# Fun Quiz: What fish are you?



## Jim (Feb 12, 2015)

:LOL2: This is crap! I'm a Stickleback? What the heck is a Stickleback. I see myself as a great White Shark :LOL2: 

Stickleback? Really?

_The Stickleback is found in oceans, rivers and streams, and is characterised by the presence of strong and clearly isolated spines on its dorsal fins; its average length at maturity is about 2 in (5.1 cm). The species is remarkable for the manner in which it mates: the male builds a fertility nest and then protects its young from prey._ :BS: 

Take the Quiz: https://fishquiz.elasticbeanstalk.com


----------



## KMixson (Feb 12, 2015)

I am a trout.


----------



## ccm (Feb 12, 2015)

I'm a salmon, Hmm I would have bet on crappie because I'm always staring at the jigs & the minnows when I'm at the tackle store. :LOL2:


----------



## Lowe14owner (Feb 12, 2015)

I'm a trout.


----------



## DaleH (Feb 12, 2015)

I'm a salmon too!

*Salmon = 'Adventurer'*
You have a colourful, adventurous personality with the stamina and determination to see you through long, challenging journeys; but you have deep roots, which will always draw you home.


----------



## fool4fish1226 (Feb 12, 2015)

Salmon :mrgreen:


----------



## bobberboy (Feb 12, 2015)

Trout


----------



## gillhunter (Feb 12, 2015)

Trout


----------



## earl60446 (Feb 12, 2015)

Stickleback, me thinks this quiz is BS and very limited as to fish choices.
Tim


----------



## WaterWaif (Feb 12, 2015)

Trout.


----------



## Captain Ahab (Feb 12, 2015)

Pike


The Pike is a carnivorous species found in Britain, Ireland, and North America.

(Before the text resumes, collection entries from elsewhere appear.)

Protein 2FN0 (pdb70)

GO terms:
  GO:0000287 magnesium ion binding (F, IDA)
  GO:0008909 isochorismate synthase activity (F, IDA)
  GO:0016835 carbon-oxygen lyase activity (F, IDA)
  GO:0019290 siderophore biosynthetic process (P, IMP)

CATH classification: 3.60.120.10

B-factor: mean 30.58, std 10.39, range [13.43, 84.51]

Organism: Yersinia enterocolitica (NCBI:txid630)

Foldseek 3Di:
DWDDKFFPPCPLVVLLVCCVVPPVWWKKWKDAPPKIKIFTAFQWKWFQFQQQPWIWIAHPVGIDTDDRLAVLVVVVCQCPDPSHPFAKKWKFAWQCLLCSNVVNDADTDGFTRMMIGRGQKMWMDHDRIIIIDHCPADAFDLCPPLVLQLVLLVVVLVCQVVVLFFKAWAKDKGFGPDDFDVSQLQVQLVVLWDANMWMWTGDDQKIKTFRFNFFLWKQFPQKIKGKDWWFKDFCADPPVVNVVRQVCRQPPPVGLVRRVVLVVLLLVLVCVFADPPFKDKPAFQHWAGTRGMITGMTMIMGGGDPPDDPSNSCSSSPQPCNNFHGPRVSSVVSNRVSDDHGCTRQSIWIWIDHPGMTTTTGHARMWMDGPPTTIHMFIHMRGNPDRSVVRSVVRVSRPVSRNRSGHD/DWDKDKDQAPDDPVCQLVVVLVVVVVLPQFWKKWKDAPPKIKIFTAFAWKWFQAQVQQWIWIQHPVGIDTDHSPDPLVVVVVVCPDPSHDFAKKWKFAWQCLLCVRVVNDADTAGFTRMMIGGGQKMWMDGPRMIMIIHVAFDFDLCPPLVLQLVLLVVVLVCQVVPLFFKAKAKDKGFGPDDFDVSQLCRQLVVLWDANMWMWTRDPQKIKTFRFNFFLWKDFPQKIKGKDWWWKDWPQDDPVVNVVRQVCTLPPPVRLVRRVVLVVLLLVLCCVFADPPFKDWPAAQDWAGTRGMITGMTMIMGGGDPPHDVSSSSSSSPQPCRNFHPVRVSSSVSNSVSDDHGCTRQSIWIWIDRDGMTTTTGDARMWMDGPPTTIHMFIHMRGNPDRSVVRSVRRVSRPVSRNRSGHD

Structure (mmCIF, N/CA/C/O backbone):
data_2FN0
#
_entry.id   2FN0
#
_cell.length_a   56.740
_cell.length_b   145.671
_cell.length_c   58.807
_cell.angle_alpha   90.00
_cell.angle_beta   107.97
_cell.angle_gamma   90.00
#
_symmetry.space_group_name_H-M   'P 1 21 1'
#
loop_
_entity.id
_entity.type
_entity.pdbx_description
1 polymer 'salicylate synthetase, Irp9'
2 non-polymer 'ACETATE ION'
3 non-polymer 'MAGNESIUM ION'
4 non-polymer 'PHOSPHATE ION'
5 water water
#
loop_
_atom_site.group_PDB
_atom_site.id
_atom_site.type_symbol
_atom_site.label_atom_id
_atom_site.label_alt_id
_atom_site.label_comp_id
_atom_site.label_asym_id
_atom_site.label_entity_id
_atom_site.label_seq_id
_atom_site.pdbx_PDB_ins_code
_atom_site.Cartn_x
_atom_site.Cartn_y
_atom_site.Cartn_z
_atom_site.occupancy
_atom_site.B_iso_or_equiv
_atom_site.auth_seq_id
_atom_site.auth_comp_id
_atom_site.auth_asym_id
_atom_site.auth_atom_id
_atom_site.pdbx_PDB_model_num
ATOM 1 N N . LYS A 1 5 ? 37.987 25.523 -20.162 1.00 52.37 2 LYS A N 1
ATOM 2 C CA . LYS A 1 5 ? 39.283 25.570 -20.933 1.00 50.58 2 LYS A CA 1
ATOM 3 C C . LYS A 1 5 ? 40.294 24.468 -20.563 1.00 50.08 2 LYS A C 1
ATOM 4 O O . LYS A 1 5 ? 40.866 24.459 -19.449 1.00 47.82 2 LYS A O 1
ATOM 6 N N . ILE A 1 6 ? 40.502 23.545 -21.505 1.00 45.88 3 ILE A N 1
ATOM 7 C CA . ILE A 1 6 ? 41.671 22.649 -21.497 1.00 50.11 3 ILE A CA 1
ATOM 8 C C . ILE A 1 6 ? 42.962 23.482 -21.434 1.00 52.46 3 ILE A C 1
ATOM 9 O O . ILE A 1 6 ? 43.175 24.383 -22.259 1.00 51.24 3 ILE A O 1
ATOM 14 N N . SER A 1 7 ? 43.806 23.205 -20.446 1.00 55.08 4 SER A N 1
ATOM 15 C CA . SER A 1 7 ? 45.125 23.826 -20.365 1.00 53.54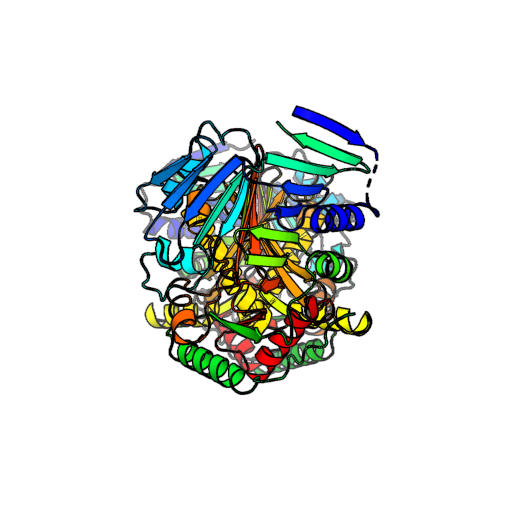 4 SER A CA 1
ATOM 16 C C . SER A 1 7 ? 46.216 22.829 -20.769 1.00 54.08 4 SER A C 1
ATOM 17 O O . SER A 1 7 ? 47.142 23.186 -21.491 1.00 54.84 4 SER A O 1
ATOM 20 N N . GLU A 1 8 ? 46.106 21.584 -20.306 1.00 49.37 5 GLU A N 1
ATOM 21 C CA . GLU A 1 8 ? 47.158 20.597 -20.522 1.00 49.78 5 GLU A CA 1
ATOM 22 C C . GLU A 1 8 ? 46.597 19.197 -20.648 1.00 52.01 5 GLU A C 1
ATOM 23 O O . GLU A 1 8 ? 45.643 18.832 -19.950 1.00 49.44 5 GLU A O 1
ATOM 25 N N . PHE A 1 9 ? 47.211 18.425 -21.541 1.00 53.74 6 PHE A N 1
ATOM 26 C CA . PHE A 1 9 ? 46.888 17.025 -21.750 1.00 53.77 6 PHE A CA 1
ATOM 27 C C . PHE A 1 9 ? 48.195 16.234 -21.744 1.00 55.41 6 PHE A C 1
ATOM 28 O O . PHE A 1 9 ? 48.861 16.143 -22.771 1.00 58.42 6 PHE A O 1
ATOM 36 N N . LEU A 1 10 ? 48.577 15.690 -20.587 1.00 55.07 7 LEU A N 1
ATOM 37 C CA . LEU A 1 10 ? 49.846 14.959 -20.457 1.00 55.46 7 LEU A CA 1
ATOM 38 C C . LEU A 1 10 ? 49.643 13.455 -20.266 1.00 55.67 7 LEU A C 1
ATOM 39 O O . LEU A 1 10 ? 48.981 13.044 -19.320 1.00 55.17 7 LEU A O 1
ATOM 41 N N . HIS A 1 11 ? 50.214 12.639 -21.162 1.00 54.89 8 HIS A N 1
ATOM 42 C CA . HIS A 1 11 ? 50.073 11.180 -21.082 1.00 51.11 8 HIS A CA 1
ATOM 43 C C . HIS A 1 11 ? 50.706 10.611 -19.813 1.00 50.64 8 HIS A C 1
ATOM 44 O O . HIS A 1 11 ? 51.537 11.261 -19.175 1.00 47.08 8 HIS A O 1
ATOM 46 N N . GLU A 1 16 ? 47.797 4.516 -16.100 1.00 50.93 13 GLU A N 1
ATOM 47 C CA . GLU A 1 16 ? 46.841 4.337 -14.994 1.00 50.73 13 GLU A CA 1
ATOM 48 C C . GLU A 1 16 ? 47.523 4.122 -13.648 1.00 51.54 13 GLU A C 1
ATOM 49 O O . GLU A 1 16 ? 47.075 4.649 -12.626 1.00 51.69 13 GLU A O 1
ATOM 51 N N . GLU A 1 17 ? 48.606 3.349 -13.642 1.00 49.47 14 GLU A N 1
ATOM 52 C CA . GLU A 1 17 ? 49.309 3.026 -12.400 1.00 49.06 14 GLU A CA 1
ATOM 53 C C . GLU A 1 17 ? 49.834 4.232 -11.644 1.00 47.12 14 GLU A C 1
ATOM 54 O O . GLU A 1 17 ? 50.174 4.147 -10.461 1.00 49.22 14 GLU A O 1
ATOM 55 N N . GLN A 1 18 ? 49.913 5.363 -12.332 1.00 49.24 15 GLN A N 1
ATOM 56 C CA . GLN A 1 18 ? 50.442 6.576 -11.733 1.00 51.08 15 GLN A CA 1
ATOM 57 C C . GLN A 1 18 ? 49.355 7.560 -11.345 1.00 47.92 15 GLN A C 1
ATOM 58 O O . GLN A 1 18 ? 49.659 8.648 -10.859 1.00 49.39 15 GLN A O 1
ATOM 59 N N . TRP A 1 19 ? 48.096 7.174 -11.565 1.00 49.72 16 TRP A N 1
ATOM 60 C CA . TRP A 1 19 ? 46.940 8.060 -11.325 1.00 48.10 16 TRP A CA 1
ATOM 61 C C . TRP A 1 19 ? 46.739 8.320 -9.836 1.00 50.87 16 TRP A C 1
ATOM 62 O O . TRP A 1 19 ? 46.742 9.483 -9.397 1.00 51.84 16 TRP A O 1
ATOM 73 N N . LEU A 1 20 ? 46.570 7.239 -9.072 1.00 49.53 17 LEU A N 1
ATOM 74 C CA . LEU A 1 20 ? 46.475 7.311 -7.615 1.00 52.81 17 LEU A CA 1
ATOM 75 C C . LEU A 1 20 ? 47.614 8.117 -7.017 1.00 51.85 17 LEU A C 1
ATOM 76 O O . LEU A 1 20 ? 47.368 9.115 -6.328 1.00 51.13 17 LEU A O 1
ATOM 77 N N . PRO A 1 21 ? 48.876 7.681 -7.259 1.00 52.65 18 PRO A N 1
ATOM 78 C CA . PRO A 1 21 ? 50.048 8.479 -6.896 1.00 49.37 18 PRO A CA 1
ATOM 79 C C . PRO A 1 21 ? 49.956 9.974 -7.243 1.00 47.33 18 PRO A C 1
ATOM 80 O O . PRO A 1 21 ? 50.304 10.803 -6.404 1.00 50.66 18 PRO A O 1
ATOM 84 N N . THR A 1 22 ? 49.462 10.318 -8.428 1.00 44.98 19 THR A N 1
ATOM 85 C CA . THR A 1 22 ? 49.315 11.729 -8.824 1.00 47.58 19 THR A CA 1
ATOM 86 C C . THR A 1 22 ? 48.251 12.466 -7.990 1.00 47.84 19 THR A C 1
ATOM 87 O O . THR A 1 22 ? 48.486 13.600 -7.518 1.00 49.42 19 THR A O 1
ATOM 91 N N . ILE A 1 23 ? 47.086 11.812 -7.831 1.00 49.07 20 ILE A N 1
ATOM 92 C CA . ILE A 1 23 ? 45.960 12.303 -7.011 1.00 44.33 20 ILE A CA 1
ATOM 93 C C . ILE A 1 23 ? 46.439 12.621 -5.610 1.00 46.88 20 ILE A C 1
ATOM 94 O O . ILE A 1 23 ? 46.279 13.759 -5.118 1.00 46.32 20 ILE A O 1
ATOM 99 N N . SER A 1 24 ? 47.054 11.617 -4.982 1.00 48.22 21 SER A N 1
ATOM 100 C CA . SER A 1 24 ? 47.743 11.782 -3.698 1.00 50.79 21 SER A CA 1
ATOM 101 C C . SER A 1 24 ? 48.647 13.025 -3.673 1.00 51.36 21 SER A C 1
ATOM 102 O O . SER A 1 24 ? 48.598 13.827 -2.721 1.00 51.20 21 SER A O 1
ATOM 105 N N . GLY A 1 25 ? 49.448 13.181 -4.733 1.00 48.09 22 GLY A N 1
ATOM 106 C CA . GLY A 1 25 ? 50.328 14.325 -4.908 1.00 45.55 22 GLY A CA 1
ATOM 107 C C . GLY A 1 25 ? 49.601 15.663 -4.941 1.00 46.40 22 GLY A C 1
ATOM 108 O O . GLY A 1 25 ? 50.009 16.600 -4.248 1.00 46.81 22 GLY A O 1
ATOM 109 N N . VAL A 1 26 ? 48.525 15.756 -5.730 1.00 43.86 23 VAL A N 1
ATOM 110 C CA . VAL A 1 26 ? 47.697 16.969 -5.735 1.00 44.89 23 VAL A CA 1
ATOM 111 C C . VAL A 1 26 ? 47.201 17.252 -4.308 1.00 43.78 23 VAL A C 1
ATOM 112 O O . VAL A 1 26 ? 47.376 18.360 -3.786 1.00 44.34 23 VAL A O 1
ATOM 116 N N . LEU A 1 27 ? 46.629 16.218 -3.684 1.00 42.99 24 LEU A N 1
ATOM 117 C CA . LEU A 1 27 ? 46.079 16.299 -2.343 1.00 44.78 24 LEU A CA 1
ATOM 118 C C . LEU A 1 27 ? 47.099 16.797 -1.332 1.00 46.51 24 LEU A C 1
ATOM 119 O O . LEU A 1 27 ? 46.765 17.617 -0.468 1.00 46.52 24 LEU A O 1
ATOM 124 N N . ARG A 1 28 ? 48.342 16.327 -1.477 1.00 52.36 25 ARG A N 1
ATOM 125 C CA . ARG A 1 28 ? 49.485 16.756 -0.651 1.00 52.61 25 ARG A CA 1
ATOM 126 C C . ARG A 1 28 ? 50.044 18.130 -1.018 1.00 53.55 25 ARG A C 1
ATOM 127 O O . ARG A 1 28 ? 50.368 18.928 -0.133 1.00 55.07 25 ARG A O 1
ATOM 135 N N . GLN A 1 29 ? 50.189 18.384 -2.321 1.00 53.32 26 GLN A N 1
ATOM 136 C CA . GLN A 1 29 ? 50.778 19.620 -2.815 1.00 52.48 26 GLN A CA 1
ATOM 137 C C . GLN A 1 29 ? 49.890 20.779 -2.436 1.00 52.98 26 GLN A C 1
ATOM 138 O O . GLN A 1 29 ? 50.360 21.818 -1.942 1.00 52.39 26 GLN A O 1
ATOM 140 N N . PHE A 1 30 ? 48.598 20.575 -2.659 1.00 49.10 27 PHE A N 1
ATOM 141 C CA . PHE A 1 30 ? 47.604 21.596 -2.424 1.00 48.53 27 PHE A CA 1
ATOM 142 C C . PHE A 1 30 ? 46.654 21.203 -1.277 1.00 51.54 27 PHE A C 1
ATOM 143 O O . PHE A 1 30 ? 45.447 21.373 -1.370 1.00 51.65 27 PHE A O 1
ATOM 145 N N . ALA A 1 31 ? 47.217 20.666 -0.190 1.00 53.93 28 ALA A N 1
ATOM 146 C CA . ALA A 1 31 ? 46.525 20.596 1.096 1.00 55.14 28 ALA A CA 1
ATOM 147 C C . ALA A 1 31 ? 46.185 22.033 1.492 1.00 56.35 28 ALA A C 1
ATOM 148 O O . ALA A 1 31 ? 46.633 22.985 0.840 1.00 62.40 28 ALA A O 1
ATOM 150 N N . GLU A 1 32 ? 45.397 22.214 2.540 1.00 55.81 29 GLU A N 1
ATOM 151 C CA . GLU A 1 32 ? 44.904 23.561 2.850 1.00 53.35 29 GLU A CA 1
ATOM 152 C C . GLU A 1 32 ? 44.034 24.103 1.725 1.00 50.27 29 GLU A C 1
ATOM 153 O O . GLU A 1 32 ? 43.586 25.254 1.763 1.00 48.77 29 GLU A O 1
ATOM 154 N N . GLU A 1 33 ? 43.796 23.261 0.722 1.00 44.85 30 GLU A N 1
ATOM 155 C CA . GLU A 1 33 ? 42.910 23.580 -0.378 1.00 42.41 30 GLU A CA 1
ATOM 156 C C . GLU A 1 33 ? 41.778 22.550 -0.409 1.00 39.60 30 GLU A C 1
ATOM 157 O O . GLU A 1 33 ? 41.992 21.356 -0.120 1.00 38.13 30 GLU A O 1
ATOM 163 N N . GLU A 1 34 ? 40.581 23.019 -0.744 1.00 29.71 31 GLU A N 1
ATOM 164 C CA . GLU A 1 34 ? 39.396 22.136 -0.764 1.00 28.37 31 GLU A CA 1
ATOM 165 C C . GLU A 1 34 ? 39.509 21.295 -2.030 1.00 23.14 31 GLU A C 1
ATOM 166 O O . GLU A 1 34 ? 39.807 21.810 -3.093 1.00 24.58 31 GLU A O 1
ATOM 172 N N A CYS A 1 35 ? 39.291 19.990 -1.908 0.50 23.36 32 CYS A N 1
ATOM 173 N N B CYS A 1 35 ? 39.259 19.999 -1.891 0.50 27.10 32 CYS A N 1
ATOM 174 C CA A CYS A 1 35 ? 39.474 19.063 -3.033 0.50 24.76 32 CYS A CA 1
ATOM 175 C CA B CYS A 1 35 ? 39.420 19.060 -2.993 0.50 27.97 32 CYS A CA 1
ATOM 176 C C A CYS A 1 35 ? 38.390 17.974 -3.002 0.50 21.02 32 CYS A C 1
ATOM 177 C C B CYS A 1 35 ? 38.291 18.024 -2.999 0.50 23.66 32 CYS A C 1
ATOM 178 O O A CYS A 1 35 ? 37.952 17.596 -1.934 0.50 21.21 32 CYS A O 1
ATOM 179 O O B CYS A 1 35 ? 37.711 17.732 -1.964 0.50 23.24 32 CYS A O 1
ATOM 184 N N . TYR A 1 36 ? 37.973 17.510 -4.184 1.00 24.54 33 TYR A N 1
ATOM 185 C CA . TYR A 1 36 ? 36.913 16.496 -4.331 1.00 26.50 33 TYR A CA 1
ATOM 186 C C . TYR A 1 36 ? 37.385 15.464 -5.350 1.00 23.89 33 TYR A C 1
ATOM 187 O O . TYR A 1 36 ? 37.632 15.793 -6.503 1.00 28.23 33 TYR A O 1
ATOM 196 N N . VAL A 1 37 ? 37.485 14.214 -4.919 1.00 22.92 34 VAL A N 1
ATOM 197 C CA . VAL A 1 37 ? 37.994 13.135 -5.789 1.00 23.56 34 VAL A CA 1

Pike grow to a relatively large size: an average length is about 70–120 cm (28–47 in). The Pike is a comparatively aggressive species, and feeds on other fish and sea life, and is known to exhibit cannibalistic behaviour when food is scarce.


----------



## Captain Ahab (Feb 12, 2015)

I did it for BassAddict


He is a leech 

Not sure what type of fish?


----------



## bcbouy (Feb 12, 2015)

salmon


----------



## Blake. (Feb 12, 2015)

I got trout.


----------



## huntinfool (Feb 13, 2015)

Salmon.


----------



## lovedr79 (Feb 13, 2015)

well DANG! I got the all illusive bottom feeder. CARP!


----------



## FishingCop (Feb 13, 2015)

Trout


----------



## PsychoXP18CC (Feb 24, 2015)

Trout


----------



## S&amp;MFISH (Feb 25, 2015)

Salmon


----------